Study: We Plan Ahead in Uncertain Social Situations

Nov. 29, 2021 — Forward thinking — a kind of rapid-fire contingency planning in the brain — seems like an obvious skill to deploy in games against an opponent with predictable moves. But a new study suggests that people do this just as much when they face an unpredictable adversary.

Plenty of previous research has documented how people use forward thinking for non-social tasks like navigating unfamiliar terrain or planning family vacations. The new study, published in eLife, offers fresh evidence of how people can also use forward thinking in an effort to exert control over social situations.

For the new study, researchers asked 48 people to sit in brain scanners while playing different versions of a classic bargaining exercise known as the ultimatum game that requires people to fight over how to share $20. Games always started with one player offering $5 to their opponent.

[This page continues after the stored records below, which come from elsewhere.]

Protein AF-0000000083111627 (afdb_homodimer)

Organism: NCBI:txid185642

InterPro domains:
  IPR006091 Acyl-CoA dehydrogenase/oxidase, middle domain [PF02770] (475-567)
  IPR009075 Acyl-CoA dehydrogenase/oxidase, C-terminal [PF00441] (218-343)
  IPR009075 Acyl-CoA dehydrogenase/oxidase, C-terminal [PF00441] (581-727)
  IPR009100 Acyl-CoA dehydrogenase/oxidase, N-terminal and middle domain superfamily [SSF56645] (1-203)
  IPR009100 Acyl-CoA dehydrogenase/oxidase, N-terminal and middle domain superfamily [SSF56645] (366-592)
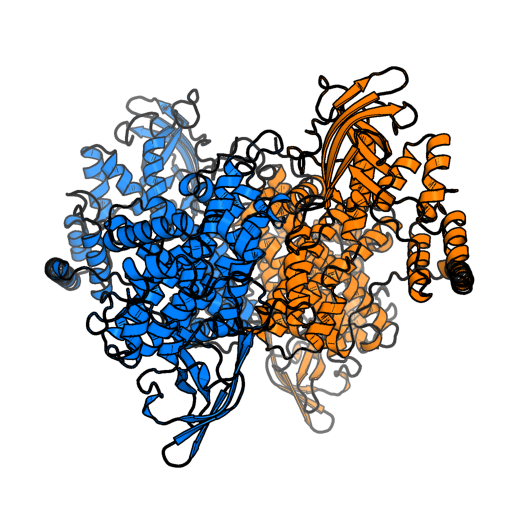  IPR013786 Acyl-CoA dehydrogenase/oxidase, N-terminal [PF02771] (6-98)
  IPR013786 Acyl-CoA dehydrogenase/oxidase, N-terminal [PF02771] (380-471)
  IPR036250 Acyl-CoA dehydrogenase-like, C-terminal [SSF47203] (217-346)
  IPR036250 Acyl-CoA dehydrogenase-like, C-terminal [SSF47203] (581-729)
  IPR037069 Acyl-CoA dehydrogenase/oxidase, N-terminal domain superfamily [G3DSA:1.10.540.10] (3-116)
  IPR037069 Acyl-CoA dehydrogenase/oxidase, N-terminal domain superfamily [G3DSA:1.10.540.10] (366-470)
  IPR046373 Acyl-CoA oxidase/dehydrogenase, middle domain superfamily [G3DSA:2.40.110.10] (475-584)
  IPR052161 Mycobacterial Acyl-CoA Dehydrogenase [PTHR43292] (367-733)

pLDDT: mean 94.19, std 6.5, range [54.94, 98.88]

Radius of gyration: 34.65 Å; Cα contacts (8 Å, |Δi|>4): 3148; chains: 2; bounding box: 90×87×96 Å

Sequence (1466 aa):
MPIAITPEHQDLAESVRSLVARVAPSEILHAAMENPVENPPPYWQAAAEQGLQGVHLAESVGGQGFGILELAVVLAEFGYGAVPGPFVPSAIAGALISAHDPDAKVLSELASGAAIAAYAMDCCGLTATRQGDALVIRGEVRAVPAAAQASVLVLPVAIDSGEEWVVLRAEQLEVEPVKSLDPLRPIAHVRANAVEVGDDVVLSNLSRSTAHALMTTLLAAEAVGVARWATDTASHYAKIREQFGRPIGQFQAIKHRCAEMIADTERATAAVWDAARAVDEASRNNWDTTSSHVEFAASVAATLAPAAAQRCTQDCIQVHGGIGFTWEHDTNVYYRRALMLAASFGRASQYPQKVVDAATTTGMRSVDIDLDPDTEKLRDEIRAEVAAFKAMEREPRGVALAEGGWVLPYLPKPWGRASGPVEQVIIAQEFSAGRVKRPQMGIATWIIPSIVAFGTDEQQQRFLPPTFRGEMIWCQLFSEPGAGSDLAGLTTKATRADGGWRITGQKIWTTAAQYSQWGALLARTDPNAPKHNGITYFLLDMKSEGVEVRPLRELTGNAMFNTVYIDDVFVPDECVLGEVNRGWEVSRNTLTAERVSIGSSEANFLATLGQFVEFVRDGQLDPVAQHRAGQLIAEGHAAKVLNLRSTLLTLAGGDAMPSAAISKLLSMRTGQGYAEFAVSSFGADAAIGDTDELCGKWGEYLLASRATTIYGGTSEVQLNIIAERLLGLPRDPMPIAITPEHQDLAESVRSLVARVAPSEILHAAMENPVENPPPYWQAAAEQGLQGVHLAESVGGQGFGILELAVVLAEFGYGAVPGPFVPSAIAGALISAHDPDAKVLSELASGAAIAAYAMDCCGLTATRQGDALVIRGEVRAVPAAAQASVLVLPVAIDSGEEWVVLRAEQLEVEPVKSLDPLRPIAHVRANAVEVGDDVVLSNLSRSTAHALMTTLLAAEAVGVARWATDTASHYAKIREQFGRPIGQFQAIKHRCAEMIADTERATAAVWDAARAVDEASRNNWDTTSSHVEFAASVAATLAPAAAQRCTQDCIQVHGGIGFTWEHDTNVYYRRALMLAASFGRASQYPQKVVDAATTTGMRSVDIDLDPDTEKLRDEIRAEVAAFKAMEREPRGVALAEGGWVLPYLPKPWGRASGPVEQVIIAQEFSAGRVKRPQMGIATWIIPSIVAFGTDEQQQRFLPPTFRGEMIWCQLFSEPGAGSDLAGLTTKATRADGGWRITGQKIWTTAAQYSQWGALLARTDPNAPKHNGITYFLLDMKSEGVEVRPLRELTGNAMFNTVYIDDVFVPDECVLGEVNRGWEVSRNTLTAERVSIGSSEANFLATLGQFVEFVRDGQLDPVAQHRAGQLIAEGHAAKVLNLRSTLLTLAGGDAMPSAAISKLLSMRTGQGYAEFAVSSFGADAAIGDTDELCGKWGEYLLASRATTIYGGTSEVQLNIIAERLLGLPRDP

Foldseek 3Di:
DFLDQFPVLVVLLVVLLVLLCVQQPLVNLLVLVVDAADQVHPCLQVCLVVQLLQQQAPVLLPHVNHHLLSNLSNLLSCLLRLAFAQSLQQSLVLVQLCLLPSNDNVNSCRRNSVFGEGEALDEDQKAWDDDVQKIWIWGKDFFTWRLVSGQKYWYWHQYPVGIWIFIDGSVQWDWAWDDALQSSTTTTMITHDRRIDGCVGISVSRDSLLSLLSQLLSLLSSLLSLLVNLLQLLLVQQQPDDDPHHRNCQDLVSLLLSLVSVLLSLLLSLLSSLLRVLSRVCSVVSNPCLVSVNLLSSLLSNQRRLVSQLSSLVSSLVSVDPVCPDSSDCSSNSNSVSVVSNVSSPDNLVSLLSNLVSCLPSRHGDQADDDDPVCVVVLVVLLVVLLVLLPDDDLVSLLCCQQPANQPQCADPPRHVVDDLVSVRSSVVSCVVSVPDADDLVLVLLQVNLCSVFNDPVSCVVPRSCSSSVNFHEKEFQADPVPDLNSLPDAFAWEDDVQFTWTWDKGWQIFQLVPGQKYWHKHFYDPPDPSLQRIWIFIDGCPFPQWDWAFDQALLRDTGITMIGGDGTTGGPNGTGHDHRNRSVSVVSSLQSVLQDLLPDDDPLFDALSNLSVLSSPDDDDSVLSSLSSNLNSLRVSLSSSLSSLSSSVSSVHDSRLSSLSSLLSNLVSRLVSLVSSLVRVVPCCPDCPCVDPSNVSNSNNSVSVCSQPPSAHSSRSSQCNSCPVSVRDHHD/DFLDQFPVLVVLLVVLLVLLCVQQPLVNLLVLVVDAADQVHPCLQVCLVVQLLQQQAPVLLPHVNHHLLSNLSNLLSCLLRLAFAQSLQQSLVLVQLCLLPSNDNVNSCRRNSVFGEGEALDEDQKAWDDDPQKIWIWGKDFFTWRLVSGQKYWYWHQYPVGIWIFIDGSVQWDWAWDDALQSSTTTTMITHDGRIDGCVGTSVSRDSLLSLLSQLLSLLSSLLSLLVNLLQLLLVQQQPDDDPHHRNCQDLVSLLLSLVSVLLSLLLSLLSSLLRVLSRVCSVVSNPCLVSVNLLSSLLSNQRRLVSQLSSLVSSLVSVDPVCPDSSDCSSNSNSVSVVSNCSSPDNLVSLLSNLVSCLPSRHGDQADDDDPVCVVVLVVLLVVLLVLLPDDDLVSLLCCQQPQNQPQCADPPRHVVDDLVSVRSSVVSCVVSVPDQDDLVLVLLQVVLCSVFNDPVSCVVPRSCSSSVNFHEKEFQADPVPDLNSLPDAFAWEDDVQFTWTFDKGWQIFQLVPGQKYWHKHFHDPPDPSLQRIWIFIDGCPFPQWDWAFDQALLRDTGITMIGGDGTTGGPNGTGHDHRNRSVSVVSSLQSVLQDLLVDDDPLFDALVNLSVLSSPDDDDSVLSSLSSNLNSLRVSLSSSLSSLSSSVSSVHDSRLSSLSSLLSNLVSRLVSLVSSLVRVVPCCPDCPCVDPSNVSNSNNSVSVCSQPPSAHSSRSSQCNSCPVSVRDHHD

Secondary structure (DSSP, 8-state):
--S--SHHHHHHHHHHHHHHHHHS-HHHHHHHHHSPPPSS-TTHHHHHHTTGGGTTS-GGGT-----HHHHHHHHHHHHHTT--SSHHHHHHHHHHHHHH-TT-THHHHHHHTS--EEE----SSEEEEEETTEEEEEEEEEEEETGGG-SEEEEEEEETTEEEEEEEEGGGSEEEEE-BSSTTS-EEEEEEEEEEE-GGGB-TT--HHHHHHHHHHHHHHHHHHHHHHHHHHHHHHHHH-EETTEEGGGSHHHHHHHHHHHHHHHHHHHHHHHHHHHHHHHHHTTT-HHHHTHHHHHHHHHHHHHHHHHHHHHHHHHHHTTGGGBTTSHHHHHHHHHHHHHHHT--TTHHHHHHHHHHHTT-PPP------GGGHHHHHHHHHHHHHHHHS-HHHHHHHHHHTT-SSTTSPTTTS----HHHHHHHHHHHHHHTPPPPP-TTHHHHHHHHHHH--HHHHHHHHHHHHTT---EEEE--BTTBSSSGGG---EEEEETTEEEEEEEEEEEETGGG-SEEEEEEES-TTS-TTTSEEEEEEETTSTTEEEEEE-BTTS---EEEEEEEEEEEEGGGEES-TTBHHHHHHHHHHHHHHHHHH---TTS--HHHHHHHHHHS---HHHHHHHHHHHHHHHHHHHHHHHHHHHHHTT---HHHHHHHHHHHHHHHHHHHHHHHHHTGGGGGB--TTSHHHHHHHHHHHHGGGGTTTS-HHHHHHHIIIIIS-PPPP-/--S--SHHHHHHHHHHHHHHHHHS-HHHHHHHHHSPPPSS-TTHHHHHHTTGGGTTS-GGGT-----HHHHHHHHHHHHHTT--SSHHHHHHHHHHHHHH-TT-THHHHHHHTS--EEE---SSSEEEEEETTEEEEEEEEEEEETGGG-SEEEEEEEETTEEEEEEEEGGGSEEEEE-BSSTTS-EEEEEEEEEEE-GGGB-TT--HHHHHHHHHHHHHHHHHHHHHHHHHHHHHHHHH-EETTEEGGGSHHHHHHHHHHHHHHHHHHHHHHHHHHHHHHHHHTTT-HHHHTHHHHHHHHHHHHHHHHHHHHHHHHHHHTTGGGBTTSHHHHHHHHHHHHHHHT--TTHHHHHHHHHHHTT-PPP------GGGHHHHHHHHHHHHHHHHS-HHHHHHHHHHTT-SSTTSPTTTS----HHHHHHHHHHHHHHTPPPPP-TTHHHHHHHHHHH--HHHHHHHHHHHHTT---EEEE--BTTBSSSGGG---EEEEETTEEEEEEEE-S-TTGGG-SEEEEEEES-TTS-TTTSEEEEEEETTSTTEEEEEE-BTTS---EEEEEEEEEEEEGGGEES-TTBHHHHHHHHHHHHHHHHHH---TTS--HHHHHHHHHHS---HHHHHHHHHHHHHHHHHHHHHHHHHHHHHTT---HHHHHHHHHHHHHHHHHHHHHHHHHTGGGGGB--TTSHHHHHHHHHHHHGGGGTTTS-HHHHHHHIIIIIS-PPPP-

In the predictable scenarios, rejection of this offer would be met with a $2 increase and acceptance of this offer would be met with a $2 decrease. But in the unpredictable scenarios, there was no logic to how much the offer might increase or decrease in response to acceptance or rejection. Contestants played 40 rounds, alternating between these scenarios.

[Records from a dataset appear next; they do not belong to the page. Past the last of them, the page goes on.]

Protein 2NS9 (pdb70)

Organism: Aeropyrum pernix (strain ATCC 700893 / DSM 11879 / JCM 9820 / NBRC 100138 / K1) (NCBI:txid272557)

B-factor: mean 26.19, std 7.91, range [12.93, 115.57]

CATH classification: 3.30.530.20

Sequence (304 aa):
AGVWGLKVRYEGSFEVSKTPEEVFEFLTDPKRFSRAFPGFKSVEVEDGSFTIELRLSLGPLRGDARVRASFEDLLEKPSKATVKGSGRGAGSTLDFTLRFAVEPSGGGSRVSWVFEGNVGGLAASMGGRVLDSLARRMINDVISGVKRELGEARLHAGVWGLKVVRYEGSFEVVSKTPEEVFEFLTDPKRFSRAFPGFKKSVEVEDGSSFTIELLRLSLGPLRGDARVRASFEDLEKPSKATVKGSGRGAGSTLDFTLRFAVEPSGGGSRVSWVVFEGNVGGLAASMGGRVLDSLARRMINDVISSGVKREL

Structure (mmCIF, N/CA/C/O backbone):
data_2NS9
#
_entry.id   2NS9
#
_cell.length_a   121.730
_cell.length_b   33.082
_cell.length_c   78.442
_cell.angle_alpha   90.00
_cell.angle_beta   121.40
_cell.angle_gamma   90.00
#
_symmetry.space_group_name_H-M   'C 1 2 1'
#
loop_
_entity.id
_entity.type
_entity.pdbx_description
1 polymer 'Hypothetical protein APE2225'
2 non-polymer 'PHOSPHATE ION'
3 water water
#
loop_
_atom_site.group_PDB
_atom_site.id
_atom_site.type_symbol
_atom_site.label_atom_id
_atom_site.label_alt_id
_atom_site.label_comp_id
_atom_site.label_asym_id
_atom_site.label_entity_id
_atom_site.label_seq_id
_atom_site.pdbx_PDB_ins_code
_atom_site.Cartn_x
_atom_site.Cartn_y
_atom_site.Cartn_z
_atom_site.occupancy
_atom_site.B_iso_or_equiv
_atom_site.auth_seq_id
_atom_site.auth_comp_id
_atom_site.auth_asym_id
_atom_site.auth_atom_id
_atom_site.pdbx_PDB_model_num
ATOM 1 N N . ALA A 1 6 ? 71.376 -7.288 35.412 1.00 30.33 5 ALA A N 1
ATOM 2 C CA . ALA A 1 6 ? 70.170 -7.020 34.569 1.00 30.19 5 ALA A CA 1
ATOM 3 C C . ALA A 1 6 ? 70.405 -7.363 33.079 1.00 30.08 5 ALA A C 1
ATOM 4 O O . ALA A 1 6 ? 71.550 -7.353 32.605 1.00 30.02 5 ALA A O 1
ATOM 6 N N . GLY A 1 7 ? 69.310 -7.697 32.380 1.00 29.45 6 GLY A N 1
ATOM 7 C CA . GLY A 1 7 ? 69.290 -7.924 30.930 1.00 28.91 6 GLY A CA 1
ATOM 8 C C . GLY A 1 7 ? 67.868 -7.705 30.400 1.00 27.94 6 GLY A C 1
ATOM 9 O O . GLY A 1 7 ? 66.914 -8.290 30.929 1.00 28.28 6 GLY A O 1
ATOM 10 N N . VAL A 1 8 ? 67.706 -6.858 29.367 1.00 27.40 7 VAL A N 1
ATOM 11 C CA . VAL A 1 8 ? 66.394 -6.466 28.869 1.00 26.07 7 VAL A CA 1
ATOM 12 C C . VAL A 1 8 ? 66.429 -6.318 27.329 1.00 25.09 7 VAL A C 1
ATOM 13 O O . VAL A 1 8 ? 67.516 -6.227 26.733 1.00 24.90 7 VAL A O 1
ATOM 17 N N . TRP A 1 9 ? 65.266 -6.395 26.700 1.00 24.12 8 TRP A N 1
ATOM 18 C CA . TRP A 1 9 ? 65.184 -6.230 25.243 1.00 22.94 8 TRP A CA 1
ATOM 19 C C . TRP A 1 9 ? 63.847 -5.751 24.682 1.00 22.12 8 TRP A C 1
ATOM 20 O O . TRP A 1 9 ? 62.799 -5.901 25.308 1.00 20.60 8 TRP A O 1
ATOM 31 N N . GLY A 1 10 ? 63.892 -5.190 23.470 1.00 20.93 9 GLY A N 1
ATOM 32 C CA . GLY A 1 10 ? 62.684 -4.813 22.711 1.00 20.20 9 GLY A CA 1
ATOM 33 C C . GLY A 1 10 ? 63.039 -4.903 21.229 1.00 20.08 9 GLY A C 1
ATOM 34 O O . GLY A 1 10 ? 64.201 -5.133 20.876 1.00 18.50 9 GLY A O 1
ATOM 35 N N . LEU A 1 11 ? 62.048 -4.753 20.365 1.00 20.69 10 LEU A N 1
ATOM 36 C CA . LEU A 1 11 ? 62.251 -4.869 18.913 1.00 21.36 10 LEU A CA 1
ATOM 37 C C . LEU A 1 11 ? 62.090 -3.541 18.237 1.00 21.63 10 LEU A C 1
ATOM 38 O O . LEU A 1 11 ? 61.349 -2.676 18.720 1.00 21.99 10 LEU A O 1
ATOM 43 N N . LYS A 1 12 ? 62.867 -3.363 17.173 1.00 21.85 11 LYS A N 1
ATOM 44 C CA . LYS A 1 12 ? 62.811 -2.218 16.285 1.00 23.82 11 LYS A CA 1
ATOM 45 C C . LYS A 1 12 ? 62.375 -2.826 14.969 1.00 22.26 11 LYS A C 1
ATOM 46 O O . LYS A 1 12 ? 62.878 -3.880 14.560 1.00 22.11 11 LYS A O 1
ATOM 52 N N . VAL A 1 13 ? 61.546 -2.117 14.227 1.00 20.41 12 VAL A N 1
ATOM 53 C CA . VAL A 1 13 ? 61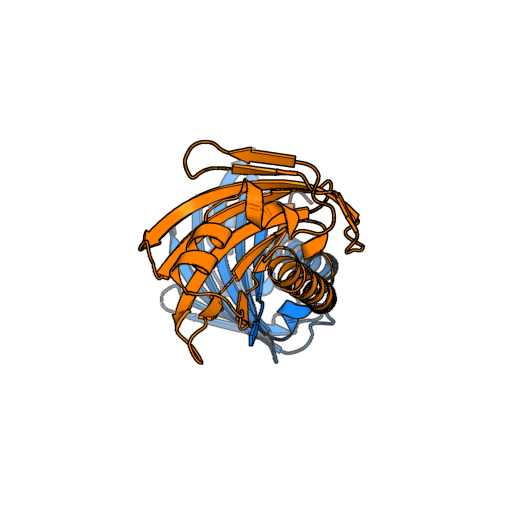.090 -2.652 12.946 1.00 21.01 12 VAL A CA 1
ATOM 54 C C . VAL A 1 13 ? 61.028 -1.550 11.899 1.00 21.01 12 VAL A C 1
ATOM 55 O O . VAL A 1 13 ? 60.710 -0.378 12.216 1.00 19.19 12 VAL A O 1
ATOM 59 N N . ARG A 1 14 ? 61.355 -1.875 10.662 1.00 20.40 13 ARG A N 1
ATOM 60 C CA . ARG A 1 14 ? 61.080 -0.959 9.541 1.00 20.44 13 ARG A CA 1
ATOM 61 C C . ARG A 1 14 ? 60.529 -1.754 8.365 1.00 19.51 13 ARG A C 1
ATOM 62 O O . ARG A 1 14 ? 61.114 -2.783 7.976 1.00 19.96 13 ARG A O 1
ATOM 70 N N . TYR A 1 15 ? 59.442 -1.276 7.775 1.00 19.02 14 TYR A N 1
ATOM 71 C CA . TYR A 1 15 ? 58.909 -1.832 6.546 1.00 18.64 14 TYR A CA 1
ATOM 72 C C . TYR A 1 15 ? 58.786 -0.680 5.547 1.00 20.27 14 TYR A C 1
ATOM 73 O O . TYR A 1 15 ? 58.511 0.466 5.924 1.00 20.22 14 TYR A O 1
ATOM 82 N N . GLU A 1 16 ? 58.998 -0.984 4.264 1.00 18.94 15 GLU A N 1
ATOM 83 C CA . GLU A 1 16 ? 58.732 0.001 3.230 1.00 19.79 15 GLU A CA 1
ATOM 84 C C . GLU A 1 16 ? 58.200 -0.687 1.998 1.00 19.27 15 GLU A C 1
ATOM 85 O O . GLU A 1 16 ? 58.556 -1.855 1.730 1.00 20.31 15 GLU A O 1
ATOM 91 N N . GLY A 1 17 ? 57.399 0.032 1.226 1.00 18.65 16 GLY A N 1
ATOM 92 C CA . GLY A 1 17 ? 56.859 -0.568 0.008 1.00 18.55 16 GLY A CA 1
ATOM 93 C C . GLY A 1 17 ? 56.040 0.439 -0.769 1.00 17.98 16 GLY A C 1
ATOM 94 O O . GLY A 1 17 ? 56.028 1.628 -0.466 1.00 16.95 16 GLY A O 1
ATOM 95 N N . SER A 1 18 ? 55.374 -0.068 -1.792 1.00 17.35 17 SER A N 1
ATOM 96 C CA . SER A 1 18 ? 54.503 0.788 -2.555 1.00 19.29 17 SER A CA 1
ATOM 97 C C . SER A 1 18 ? 53.497 -0.097 -3.263 1.00 18.04 17 SER A C 1
ATOM 98 O O . SER A 1 18 ? 53.732 -1.302 -3.426 1.00 19.58 17 SER A O 1
ATOM 101 N N . PHE A 1 19 ? 52.363 0.482 -3.637 1.00 18.42 18 PHE A N 1
ATOM 102 C CA . PHE A 1 19 ? 51.320 -0.253 -4.343 1.00 18.17 18 PHE A CA 1
ATOM 103 C C . PHE A 1 19 ? 50.591 0.730 -5.216 1.00 18.89 18 PHE A C 1
ATOM 104 O O . PHE A 1 19 ? 50.769 1.923 -5.050 1.00 17.84 18 PHE A O 1
ATOM 112 N N . GLU A 1 20 ? 49.806 0.219 -6.155 1.00 19.17 19 GLU A N 1
ATOM 113 C CA . GLU A 1 20 ? 49.135 1.083 -7.128 1.00 21.28 19 GLU A CA 1
ATOM 114 C C . GLU A 1 20 ? 47.640 0.908 -7.040 1.00 21.51 19 GLU A C 1
ATOM 115 O O . GLU A 1 20 ? 47.139 -0.178 -6.718 1.00 22.36 19 GLU A O 1
ATOM 121 N N . VAL A 1 21 ? 46.933 2.001 -7.307 1.00 21.56 20 VAL A N 1
ATOM 122 C CA . VAL A 1 21 ? 45.484 1.989 -7.379 1.00 21.70 20 VAL A CA 1
ATOM 123 C C . VAL A 1 21 ? 45.043 2.817 -8.572 1.00 21.19 20 VAL A C 1
ATOM 124 O O . VAL A 1 21 ? 45.816 3.638 -9.111 1.00 20.40 20 VAL A O 1
ATOM 128 N N . SER A 1 22 ? 43.801 2.579 -8.984 1.00 21.59 21 SER A N 1
ATOM 129 C CA . SER A 1 22 ? 43.264 3.166 -10.226 1.00 22.16 21 SER A CA 1
ATOM 130 C C . SER A 1 22 ? 42.764 4.591 -10.020 1.00 21.68 21 SER A C 1
ATOM 131 O O . SER A 1 22 ? 42.558 5.368 -11.000 1.00 21.98 21 SER A O 1
ATOM 134 N N . LYS A 1 23 ? 42.542 4.921 -8.749 1.00 20.85 22 LYS A N 1
ATOM 135 C CA . LYS A 1 23 ? 41.975 6.200 -8.372 1.00 20.96 22 LYS A CA 1
ATOM 136 C C . LYS A 1 23 ? 43.008 7.305 -8.501 1.00 20.70 22 LYS A C 1
ATOM 137 O O . LYS A 1 23 ? 44.227 7.056 -8.455 1.00 21.50 22 LYS A O 1
ATOM 143 N N . THR A 1 24 ? 42.495 8.522 -8.605 1.00 21.38 23 THR A N 1
ATOM 144 C CA . THR A 1 24 ? 43.296 9.731 -8.773 1.00 21.35 23 THR A CA 1
ATOM 145 C C . THR A 1 24 ? 44.020 10.025 -7.476 1.00 21.17 23 THR A C 1
ATOM 146 O O . THR A 1 24 ? 43.557 9.591 -6.400 1.00 20.63 23 THR A O 1
ATOM 150 N N . PRO A 1 25 ? 45.179 10.703 -7.543 1.00 20.69 24 PRO A N 1
ATOM 151 C CA . PRO A 1 25 ? 45.820 11.031 -6.273 1.00 21.46 24 PRO A CA 1
ATOM 152 C C . PRO A 1 25 ? 44.918 11.784 -5.287 1.00 21.96 24 PRO A C 1
ATOM 153 O O . PRO A 1 25 ? 44.953 11.469 -4.098 1.00 21.72 24 PRO A O 1
ATOM 157 N N . GLU A 1 26 ? 44.088 12.714 -5.769 1.00 21.50 25 GLU A N 1
ATOM 158 C CA . GLU A 1 26 ? 43.160 13.437 -4.891 1.00 22.55 25 GLU A CA 1
ATOM 159 C C . GLU A 1 26 ? 42.208 12.495 -4.137 1.00 21.65 25 GLU A C 1
ATOM 160 O O . GLU A 1 26 ? 41.975 12.687 -2.945 1.00 19.82 25 GLU A O 1
ATOM 166 N N . GLU A 1 27 ? 41.630 11.524 -4.845 1.00 21.00 26 GLU A N 1
ATOM 167 C CA . GLU A 1 27 ? 40.682 10.559 -4.268 1.00 20.50 26 GLU A CA 1
ATOM 168 C C . GLU A 1 27 ? 41.409 9.652 -3.256 1.00 19.21 26 GLU A C 1
ATOM 169 O O . GLU A 1 27 ? 40.903 9.344 -2.157 1.00 18.88 26 GLU A O 1
ATOM 175 N N . VAL A 1 28 ? 42.608 9.220 -3.630 1.00 16.87 27 VAL A N 1
ATOM 176 C CA . VAL A 1 28 ? 43.379 8.361 -2.728 1.00 18.09 27 VAL A CA 1
ATOM 177 C C . VAL A 1 28 ? 43.811 9.128 -1.485 1.00 17.46 27 VAL A C 1
ATOM 178 O O . VAL A 1 28 ? 43.727 8.610 -0.351 1.00 17.51 27 VAL A O 1
ATOM 182 N N . PHE A 1 29 ? 44.305 10.345 -1.660 1.00 16.68 28 PHE A N 1
ATOM 183 C CA . PHE A 1 29 ? 44.779 11.099 -0.486 1.00 18.54 28 PHE A CA 1
ATOM 184 C C . PHE A 1 29 ? 43.622 11.381 0.486 1.00 17.87 28 PHE A C 1
ATOM 185 O O . PHE A 1 29 ? 43.782 11.288 1.693 1.00 19.06 28 PHE A O 1
ATOM 193 N N . GLU A 1 30 ? 42.465 11.713 -0.059 1.00 18.55 29 GLU A N 1
ATOM 194 C CA . GLU A 1 30 ? 41.287 11.974 0.757 1.00 20.66 29 GLU A CA 1
ATOM 195 C C . GLU A 1 30 ? 40.934 10.730 1.608 1.00 19.34 29 GLU A C 1
ATOM 196 O O . GLU A 1 30 ? 40.696 10.838 2.788 1.00 20.57 29 GLU A O 1
ATOM 202 N N . PHE A 1 31 ? 40.929 9.564 0.988 1.00 18.41 30 PHE A N 1
ATOM 203 C CA . PHE A 1 31 ? 40.635 8.322 1.679 1.00 17.26 30 PHE A CA 1
ATOM 204 C C . PHE A 1 31 ? 41.654 8.050 2.799 1.00 16.84 30 PHE A C 1
ATOM 205 O O . PHE A 1 31 ? 41.295 7.765 3.922 1.00 18.48 30 PHE A O 1
ATOM 213 N N . LEU A 1 32 ? 42.941 8.156 2.463 1.00 16.17 31 LEU A N 1
ATOM 214 C CA . LEU A 1 32 ? 44.019 7.821 3.403 1.00 17.95 31 LEU A CA 1
ATOM 215 C C . LEU A 1 32 ? 44.227 8.830 4.507 1.00 18.51 31 LEU A C 1
ATOM 216 O O . LEU A 1 32 ? 44.999 8.552 5.458 1.00 18.54 31 LEU A O 1
ATOM 221 N N . THR A 1 33 ? 43.517 9.946 4.400 1.00 19.76 32 THR A N 1
ATOM 222 C CA . THR A 1 33 ? 43.491 10.961 5.475 1.00 21.68 32 THR A CA 1
ATOM 223 C C . THR A 1 33 ? 42.136 11.113 6.158 1.00 22.60 32 THR A C 1
ATOM 224 O O . THR A 1 33 ? 41.925 12.078 6.905 1.00 23.52 32 THR A O 1
ATOM 228 N N . ASP A 1 34 ? 41.238 10.128 5.951 1.00 22.11 33 ASP A N 1
ATOM 229 C CA . ASP A 1 34 ? 39.897 10.160 6.562 1.00 21.81 33 ASP A CA 1
ATOM 230 C C . ASP A 1 34 ? 39.767 8.909 7.431 1.00 20.46 33 ASP A C 1
ATOM 231 O O . ASP A 1 34 ? 39.446 7.875 6.909 1.00 18.45 33 ASP A O 1
ATOM 236 N N . PRO A 1 35 ? 40.096 8.978 8.757 1.00 20.99 34 PRO A N 1
ATOM 237 C CA . PRO A 1 35 ? 40.092 7.741 9.551 1.00 20.87 34 PRO A CA 1
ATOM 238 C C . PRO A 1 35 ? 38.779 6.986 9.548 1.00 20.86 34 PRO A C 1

Scientists noticed that people played differently when they thought they could control the game. With predictable scenarios, people took longer to decide each move and ultimately received higher offers.

Interestingly, players told investigators they felt in control about 40% of the time when playing the unpredictable scenario. And when players played another round of games against a computer, they felt in control of the outcomes more than half of the time regardless of whether they were playing a predictable or unpredictable scenario.

Researchers then ran a computer simulation of these games to predict how many moves ahead players would think before accepting or rejecting each offer. In both the predictable and unpredictable versions of the game, computer models more closely matched outcomes from games between human players when the machines assumed people would think at least two moves ahead.

While this social experiment didn’t involve real money changing hands, the outcomes do suggest two fascinating things about human nature: We may think we’re in control even when that’s not true, and we will try to think ahead to outsmart an adversary whether or not this strategizing can actually influence the outcome.